Huh, what you accomplished demonstrates how week our simplification is currently, after sharing was added and it freezes x9 and after I stopped expanding transpose to gather (except when fusing with a gather and possibly in a couple other cases).

I totally missed that this is, more or less, a pair of two primal parts of the constructed dual number, as pretty-printed just below the gradient, and so, of pair of vectorized matmul2. This is great, because now we can try to interpret each of the these as tmatmul2R on OR.Array implemented using C blas matrix multiplication via hmatrix (or a corresponding GPU primitive). There are already interpretation hacks like that in interpretAst (until we have the two phases of simplification, the second of which would try to contract terms into known fast primitives). That's going to be a 100 times speedup even on CPU.

This actually matches the non-simplified horde-ad where the matmul2 primitive had gradient components that were matmuls with a transposed matrix: https://github.com/Mikolaj/horde-ad/blob/4e3eee462922dd997af88af3e9fb577b1ad37d28/src/HordeAd/Internal/Delta.hs#L800-L805

That was much saner than gradient components of matmul1 (multiplication of matrix by a vector), that involved outer products, etc. and that I also couldn't mentally connect to the new simplified horde-ad gradients: https://github.com/Mikolaj/horde-ad/blob/4e3eee462922dd997af88af3e9fb577b1ad37d28/src/HordeAd/Internal/Delta.hs#L738-L741

Technical tasks before the 100x optimization can happen:

An alternative: make the matmul2 a primitive and so add an Ast constructor for it. Making sure it does break vectorization is probably the biggest challenge.

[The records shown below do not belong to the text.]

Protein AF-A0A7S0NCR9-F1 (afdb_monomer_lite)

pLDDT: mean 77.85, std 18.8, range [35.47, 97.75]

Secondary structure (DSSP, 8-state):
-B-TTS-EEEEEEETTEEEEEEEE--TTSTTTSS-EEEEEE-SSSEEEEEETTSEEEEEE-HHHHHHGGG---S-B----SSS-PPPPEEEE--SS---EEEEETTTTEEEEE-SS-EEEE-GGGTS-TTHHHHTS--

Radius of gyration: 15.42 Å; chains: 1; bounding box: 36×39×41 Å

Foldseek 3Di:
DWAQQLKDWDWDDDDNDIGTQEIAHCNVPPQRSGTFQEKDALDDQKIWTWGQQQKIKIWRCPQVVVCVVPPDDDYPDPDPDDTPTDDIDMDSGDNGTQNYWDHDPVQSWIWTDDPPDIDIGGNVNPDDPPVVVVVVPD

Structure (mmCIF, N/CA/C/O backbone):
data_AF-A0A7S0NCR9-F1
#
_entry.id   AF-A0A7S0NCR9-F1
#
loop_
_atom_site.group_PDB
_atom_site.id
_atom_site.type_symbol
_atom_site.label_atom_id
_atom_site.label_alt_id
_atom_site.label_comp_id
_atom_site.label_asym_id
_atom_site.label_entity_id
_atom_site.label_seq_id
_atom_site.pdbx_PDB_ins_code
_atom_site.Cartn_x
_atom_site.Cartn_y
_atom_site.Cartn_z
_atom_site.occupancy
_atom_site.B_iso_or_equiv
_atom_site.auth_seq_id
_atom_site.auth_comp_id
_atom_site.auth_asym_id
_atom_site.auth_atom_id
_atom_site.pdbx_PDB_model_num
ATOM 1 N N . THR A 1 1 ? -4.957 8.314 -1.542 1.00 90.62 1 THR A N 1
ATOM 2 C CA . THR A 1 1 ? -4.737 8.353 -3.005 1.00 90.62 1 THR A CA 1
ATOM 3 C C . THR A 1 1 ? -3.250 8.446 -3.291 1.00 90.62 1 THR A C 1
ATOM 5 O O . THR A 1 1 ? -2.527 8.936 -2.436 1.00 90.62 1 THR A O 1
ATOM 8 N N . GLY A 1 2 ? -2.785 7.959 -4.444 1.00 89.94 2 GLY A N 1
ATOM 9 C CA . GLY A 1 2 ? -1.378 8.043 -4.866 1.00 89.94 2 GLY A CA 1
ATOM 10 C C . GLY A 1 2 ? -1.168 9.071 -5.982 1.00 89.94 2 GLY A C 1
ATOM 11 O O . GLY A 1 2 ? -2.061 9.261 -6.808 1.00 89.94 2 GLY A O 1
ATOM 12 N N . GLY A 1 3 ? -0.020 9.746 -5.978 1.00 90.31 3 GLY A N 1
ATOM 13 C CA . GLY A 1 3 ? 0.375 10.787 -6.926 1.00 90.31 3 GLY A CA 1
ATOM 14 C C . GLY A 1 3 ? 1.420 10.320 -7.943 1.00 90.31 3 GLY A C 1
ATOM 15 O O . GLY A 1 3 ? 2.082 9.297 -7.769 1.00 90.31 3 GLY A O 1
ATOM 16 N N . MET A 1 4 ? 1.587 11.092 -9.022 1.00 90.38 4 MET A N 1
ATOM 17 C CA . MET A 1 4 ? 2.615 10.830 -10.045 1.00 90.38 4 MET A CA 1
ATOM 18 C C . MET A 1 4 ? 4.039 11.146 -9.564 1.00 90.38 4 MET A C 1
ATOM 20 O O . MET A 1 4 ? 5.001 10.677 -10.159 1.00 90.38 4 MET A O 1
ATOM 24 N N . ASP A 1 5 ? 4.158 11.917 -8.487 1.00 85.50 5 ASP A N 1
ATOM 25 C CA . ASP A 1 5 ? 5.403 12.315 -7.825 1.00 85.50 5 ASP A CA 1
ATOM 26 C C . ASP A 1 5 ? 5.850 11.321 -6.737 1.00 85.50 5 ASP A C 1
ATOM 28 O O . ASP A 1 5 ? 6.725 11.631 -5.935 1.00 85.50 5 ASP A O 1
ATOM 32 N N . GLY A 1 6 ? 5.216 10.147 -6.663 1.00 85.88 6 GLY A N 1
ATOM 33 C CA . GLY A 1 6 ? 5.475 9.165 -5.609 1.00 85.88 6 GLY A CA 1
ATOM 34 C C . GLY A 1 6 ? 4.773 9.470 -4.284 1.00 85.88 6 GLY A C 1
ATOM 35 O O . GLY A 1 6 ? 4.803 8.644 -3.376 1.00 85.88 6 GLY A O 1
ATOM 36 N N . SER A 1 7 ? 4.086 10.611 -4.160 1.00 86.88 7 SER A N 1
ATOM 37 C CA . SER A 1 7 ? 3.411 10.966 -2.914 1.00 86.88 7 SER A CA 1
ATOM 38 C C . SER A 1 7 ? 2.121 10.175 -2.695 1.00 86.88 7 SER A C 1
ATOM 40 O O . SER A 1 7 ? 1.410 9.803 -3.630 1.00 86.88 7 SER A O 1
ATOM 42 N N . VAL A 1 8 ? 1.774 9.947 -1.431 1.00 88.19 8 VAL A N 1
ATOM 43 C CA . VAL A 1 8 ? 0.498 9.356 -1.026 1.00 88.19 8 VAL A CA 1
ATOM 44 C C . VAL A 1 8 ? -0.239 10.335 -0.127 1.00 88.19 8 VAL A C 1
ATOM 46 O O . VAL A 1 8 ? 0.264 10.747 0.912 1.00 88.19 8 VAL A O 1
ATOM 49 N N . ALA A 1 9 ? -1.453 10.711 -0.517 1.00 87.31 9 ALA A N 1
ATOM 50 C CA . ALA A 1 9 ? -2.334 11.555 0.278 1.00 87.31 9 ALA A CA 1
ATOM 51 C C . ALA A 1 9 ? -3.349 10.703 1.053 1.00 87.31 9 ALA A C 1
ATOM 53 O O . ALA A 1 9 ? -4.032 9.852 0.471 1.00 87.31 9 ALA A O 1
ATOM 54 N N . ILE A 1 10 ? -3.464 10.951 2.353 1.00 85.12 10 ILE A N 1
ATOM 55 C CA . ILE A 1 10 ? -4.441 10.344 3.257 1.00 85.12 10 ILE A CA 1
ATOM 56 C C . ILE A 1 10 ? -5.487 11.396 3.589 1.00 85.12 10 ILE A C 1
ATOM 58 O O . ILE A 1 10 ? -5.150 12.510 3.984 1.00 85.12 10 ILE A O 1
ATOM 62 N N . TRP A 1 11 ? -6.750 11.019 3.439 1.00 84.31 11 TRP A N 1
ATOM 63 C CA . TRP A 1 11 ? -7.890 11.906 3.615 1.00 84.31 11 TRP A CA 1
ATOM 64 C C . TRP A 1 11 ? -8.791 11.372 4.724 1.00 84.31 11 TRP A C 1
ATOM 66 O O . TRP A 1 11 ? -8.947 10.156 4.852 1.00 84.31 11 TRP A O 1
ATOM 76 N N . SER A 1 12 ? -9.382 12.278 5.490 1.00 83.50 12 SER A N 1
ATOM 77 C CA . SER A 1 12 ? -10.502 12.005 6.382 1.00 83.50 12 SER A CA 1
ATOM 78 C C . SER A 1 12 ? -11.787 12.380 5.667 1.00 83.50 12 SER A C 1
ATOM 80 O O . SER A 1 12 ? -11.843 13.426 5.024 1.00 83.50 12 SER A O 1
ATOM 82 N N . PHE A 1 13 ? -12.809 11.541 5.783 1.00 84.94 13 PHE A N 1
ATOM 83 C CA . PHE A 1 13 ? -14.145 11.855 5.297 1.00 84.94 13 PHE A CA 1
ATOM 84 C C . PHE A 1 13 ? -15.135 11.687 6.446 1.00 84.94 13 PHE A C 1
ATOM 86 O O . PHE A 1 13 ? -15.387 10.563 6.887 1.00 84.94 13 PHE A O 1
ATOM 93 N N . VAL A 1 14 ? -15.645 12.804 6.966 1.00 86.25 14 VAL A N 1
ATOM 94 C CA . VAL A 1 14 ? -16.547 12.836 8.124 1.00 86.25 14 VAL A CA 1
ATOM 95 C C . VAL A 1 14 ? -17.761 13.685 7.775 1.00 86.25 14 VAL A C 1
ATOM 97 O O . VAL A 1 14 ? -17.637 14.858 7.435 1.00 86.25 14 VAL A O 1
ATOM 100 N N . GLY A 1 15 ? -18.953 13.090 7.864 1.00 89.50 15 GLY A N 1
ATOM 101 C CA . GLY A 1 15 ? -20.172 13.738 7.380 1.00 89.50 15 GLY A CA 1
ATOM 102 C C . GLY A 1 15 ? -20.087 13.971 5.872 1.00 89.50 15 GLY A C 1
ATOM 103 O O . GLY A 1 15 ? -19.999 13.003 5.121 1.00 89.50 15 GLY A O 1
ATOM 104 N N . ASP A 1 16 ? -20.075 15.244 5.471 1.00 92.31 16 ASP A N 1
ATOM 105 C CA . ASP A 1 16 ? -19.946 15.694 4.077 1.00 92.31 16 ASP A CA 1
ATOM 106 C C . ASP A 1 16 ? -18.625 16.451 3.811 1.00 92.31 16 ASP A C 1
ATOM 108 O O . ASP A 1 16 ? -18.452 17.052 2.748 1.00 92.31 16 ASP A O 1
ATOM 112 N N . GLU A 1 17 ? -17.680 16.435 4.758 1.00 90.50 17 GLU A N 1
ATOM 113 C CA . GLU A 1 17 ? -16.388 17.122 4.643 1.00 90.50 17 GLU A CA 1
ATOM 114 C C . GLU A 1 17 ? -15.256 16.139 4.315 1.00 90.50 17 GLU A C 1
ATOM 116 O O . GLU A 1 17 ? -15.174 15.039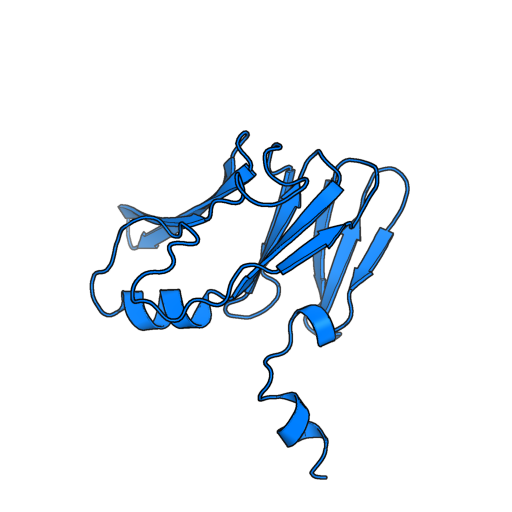 4.872 1.00 90.50 17 GLU A O 1
ATOM 121 N N . LEU A 1 18 ? -14.382 16.542 3.384 1.00 87.12 18 LEU A N 1
ATOM 122 C CA . LEU A 1 18 ? -13.186 15.802 2.984 1.00 87.12 18 LEU A CA 1
ATOM 123 C C . LEU A 1 18 ? -11.939 16.620 3.324 1.00 87.12 18 LEU A C 1
ATOM 125 O O . LEU A 1 18 ? -11.598 17.564 2.609 1.00 87.12 18 LEU A O 1
ATOM 129 N N . ASP A 1 19 ? -11.221 16.191 4.355 1.00 84.75 19 ASP A N 1
ATOM 130 C CA . ASP A 1 19 ? -10.013 16.857 4.830 1.00 84.75 19 ASP A CA 1
ATOM 131 C C . ASP A 1 19 ? -8.763 16.065 4.464 1.00 84.75 19 ASP A C 1
ATOM 133 O O . ASP A 1 19 ? -8.694 14.845 4.629 1.00 84.75 19 ASP A O 1
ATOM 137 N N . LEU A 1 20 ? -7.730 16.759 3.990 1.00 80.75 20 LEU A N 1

Mikolaj commented 1 year ago

This is now done in

https://github.com/Mikolaj/horde-ad/commit/20ce84b024b8090f1d8970fc706eaaba1fd659f2

I was wrong about the 100x speedup. It's a 10x speedup and that's probably it.

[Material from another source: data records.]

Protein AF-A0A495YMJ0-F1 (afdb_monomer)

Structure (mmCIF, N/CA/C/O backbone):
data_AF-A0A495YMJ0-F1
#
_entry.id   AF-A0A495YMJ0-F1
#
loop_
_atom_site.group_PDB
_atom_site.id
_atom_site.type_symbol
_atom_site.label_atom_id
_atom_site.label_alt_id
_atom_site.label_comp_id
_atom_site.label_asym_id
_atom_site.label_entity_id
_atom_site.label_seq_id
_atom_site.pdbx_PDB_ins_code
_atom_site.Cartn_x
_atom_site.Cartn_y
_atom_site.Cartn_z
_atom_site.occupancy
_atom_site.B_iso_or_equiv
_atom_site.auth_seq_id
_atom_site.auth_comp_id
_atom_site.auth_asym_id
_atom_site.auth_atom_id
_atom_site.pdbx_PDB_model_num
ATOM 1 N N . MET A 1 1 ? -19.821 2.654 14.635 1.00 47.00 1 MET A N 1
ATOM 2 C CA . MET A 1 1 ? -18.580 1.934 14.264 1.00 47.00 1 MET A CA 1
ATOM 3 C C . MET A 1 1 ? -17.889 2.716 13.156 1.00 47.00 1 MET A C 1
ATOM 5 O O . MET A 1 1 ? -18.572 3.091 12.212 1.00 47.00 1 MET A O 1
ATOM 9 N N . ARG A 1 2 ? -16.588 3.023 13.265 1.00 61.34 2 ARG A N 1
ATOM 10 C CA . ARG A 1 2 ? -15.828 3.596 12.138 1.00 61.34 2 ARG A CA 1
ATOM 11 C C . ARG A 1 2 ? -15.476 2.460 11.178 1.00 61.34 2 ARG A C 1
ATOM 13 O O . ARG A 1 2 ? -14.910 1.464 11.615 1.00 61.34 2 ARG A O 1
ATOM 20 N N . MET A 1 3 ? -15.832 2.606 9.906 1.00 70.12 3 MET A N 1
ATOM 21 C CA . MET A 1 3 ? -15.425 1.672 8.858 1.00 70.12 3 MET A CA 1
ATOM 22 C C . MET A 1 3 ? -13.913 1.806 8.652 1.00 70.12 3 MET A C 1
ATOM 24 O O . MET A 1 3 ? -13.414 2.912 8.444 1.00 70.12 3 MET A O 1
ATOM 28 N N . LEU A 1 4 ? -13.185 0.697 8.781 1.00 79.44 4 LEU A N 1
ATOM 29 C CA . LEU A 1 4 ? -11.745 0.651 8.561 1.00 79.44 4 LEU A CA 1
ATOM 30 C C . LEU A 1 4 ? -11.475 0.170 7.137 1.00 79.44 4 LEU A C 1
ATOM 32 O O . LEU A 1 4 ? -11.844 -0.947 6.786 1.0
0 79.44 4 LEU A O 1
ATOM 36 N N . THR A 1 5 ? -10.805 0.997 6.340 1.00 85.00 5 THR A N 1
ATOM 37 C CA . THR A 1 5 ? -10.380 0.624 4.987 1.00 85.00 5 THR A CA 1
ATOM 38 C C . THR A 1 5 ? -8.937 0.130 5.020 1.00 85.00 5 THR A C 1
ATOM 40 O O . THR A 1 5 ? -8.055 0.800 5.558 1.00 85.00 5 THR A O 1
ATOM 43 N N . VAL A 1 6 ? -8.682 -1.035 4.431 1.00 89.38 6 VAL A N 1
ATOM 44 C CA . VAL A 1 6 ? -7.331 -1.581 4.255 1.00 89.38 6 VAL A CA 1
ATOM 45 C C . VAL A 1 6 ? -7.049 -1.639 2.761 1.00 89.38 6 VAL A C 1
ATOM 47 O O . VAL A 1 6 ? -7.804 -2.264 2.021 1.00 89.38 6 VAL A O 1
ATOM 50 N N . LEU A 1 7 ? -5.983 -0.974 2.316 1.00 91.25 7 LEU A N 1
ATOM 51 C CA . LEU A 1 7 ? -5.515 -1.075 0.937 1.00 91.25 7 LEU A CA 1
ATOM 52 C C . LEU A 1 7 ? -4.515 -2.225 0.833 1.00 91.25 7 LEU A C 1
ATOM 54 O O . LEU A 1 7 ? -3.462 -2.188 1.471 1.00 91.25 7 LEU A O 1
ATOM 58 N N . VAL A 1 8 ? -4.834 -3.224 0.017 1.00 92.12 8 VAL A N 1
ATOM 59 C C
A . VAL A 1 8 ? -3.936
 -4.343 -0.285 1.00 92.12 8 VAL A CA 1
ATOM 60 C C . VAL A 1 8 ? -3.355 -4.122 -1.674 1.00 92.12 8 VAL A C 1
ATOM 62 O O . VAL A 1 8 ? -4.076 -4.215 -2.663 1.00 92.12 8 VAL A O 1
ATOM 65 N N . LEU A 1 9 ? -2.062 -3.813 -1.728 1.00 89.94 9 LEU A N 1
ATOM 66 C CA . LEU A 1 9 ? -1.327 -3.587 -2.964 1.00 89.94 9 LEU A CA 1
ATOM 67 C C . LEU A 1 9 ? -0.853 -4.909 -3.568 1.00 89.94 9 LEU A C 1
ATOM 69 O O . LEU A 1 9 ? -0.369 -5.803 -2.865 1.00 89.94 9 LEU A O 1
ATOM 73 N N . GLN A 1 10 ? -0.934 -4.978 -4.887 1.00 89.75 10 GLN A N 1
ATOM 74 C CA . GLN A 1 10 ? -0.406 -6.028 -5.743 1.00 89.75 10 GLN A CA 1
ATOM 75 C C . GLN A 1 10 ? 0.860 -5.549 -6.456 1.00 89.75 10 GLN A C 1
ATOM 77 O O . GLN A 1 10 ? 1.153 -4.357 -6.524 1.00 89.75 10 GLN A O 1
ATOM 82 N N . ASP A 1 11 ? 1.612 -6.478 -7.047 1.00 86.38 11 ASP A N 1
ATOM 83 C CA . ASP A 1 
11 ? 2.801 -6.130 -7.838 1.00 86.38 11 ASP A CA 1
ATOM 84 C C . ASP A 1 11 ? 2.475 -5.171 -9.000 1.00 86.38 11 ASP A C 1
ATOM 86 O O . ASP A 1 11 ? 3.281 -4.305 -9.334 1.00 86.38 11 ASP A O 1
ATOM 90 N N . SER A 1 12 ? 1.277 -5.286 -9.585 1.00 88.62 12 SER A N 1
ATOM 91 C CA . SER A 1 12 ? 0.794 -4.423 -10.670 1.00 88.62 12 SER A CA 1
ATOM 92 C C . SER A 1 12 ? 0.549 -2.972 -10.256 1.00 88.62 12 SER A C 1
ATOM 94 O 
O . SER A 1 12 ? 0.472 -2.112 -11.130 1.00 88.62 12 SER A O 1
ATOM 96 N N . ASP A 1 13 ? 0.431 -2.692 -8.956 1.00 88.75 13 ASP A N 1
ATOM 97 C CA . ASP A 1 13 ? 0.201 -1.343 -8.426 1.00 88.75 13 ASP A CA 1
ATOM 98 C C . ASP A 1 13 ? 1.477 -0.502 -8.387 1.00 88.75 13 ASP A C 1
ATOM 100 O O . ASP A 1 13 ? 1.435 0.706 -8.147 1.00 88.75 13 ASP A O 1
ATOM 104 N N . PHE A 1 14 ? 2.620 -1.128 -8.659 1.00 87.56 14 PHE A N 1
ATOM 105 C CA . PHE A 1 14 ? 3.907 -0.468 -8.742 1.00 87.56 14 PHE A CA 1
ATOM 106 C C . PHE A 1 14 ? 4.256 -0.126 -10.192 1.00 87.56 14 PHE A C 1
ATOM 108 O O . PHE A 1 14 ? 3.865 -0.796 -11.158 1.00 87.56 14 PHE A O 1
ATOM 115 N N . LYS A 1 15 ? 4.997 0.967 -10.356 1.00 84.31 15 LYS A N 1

This is very ad hoc, so when we support GPU via MLIR, we have to decide how to express the backend-specific simplification rewrites, as opposed to the general simplification that is always needed not to spend ages manipulating huge terms. Still, even though ad-hoc, this works well enough that adding new Ast constructs for dot, matvecmul and matmul, vectorizing them and ADing them is not necessary

@tomsmeding: thank you for the crucial insight. I would not recognize matmul2 in the strange terms resulting from AD. And it turns out there is only so many permutations of three elements, so we can always recover the matmul2 shape, regardless of how much the context mangles them (unless it genuinely simplifies them). It's quite possible the simplified-horde-ad approach really is not much less performant than the original horde-ad (even if it's currently still 10x to 100x slower).

Closing.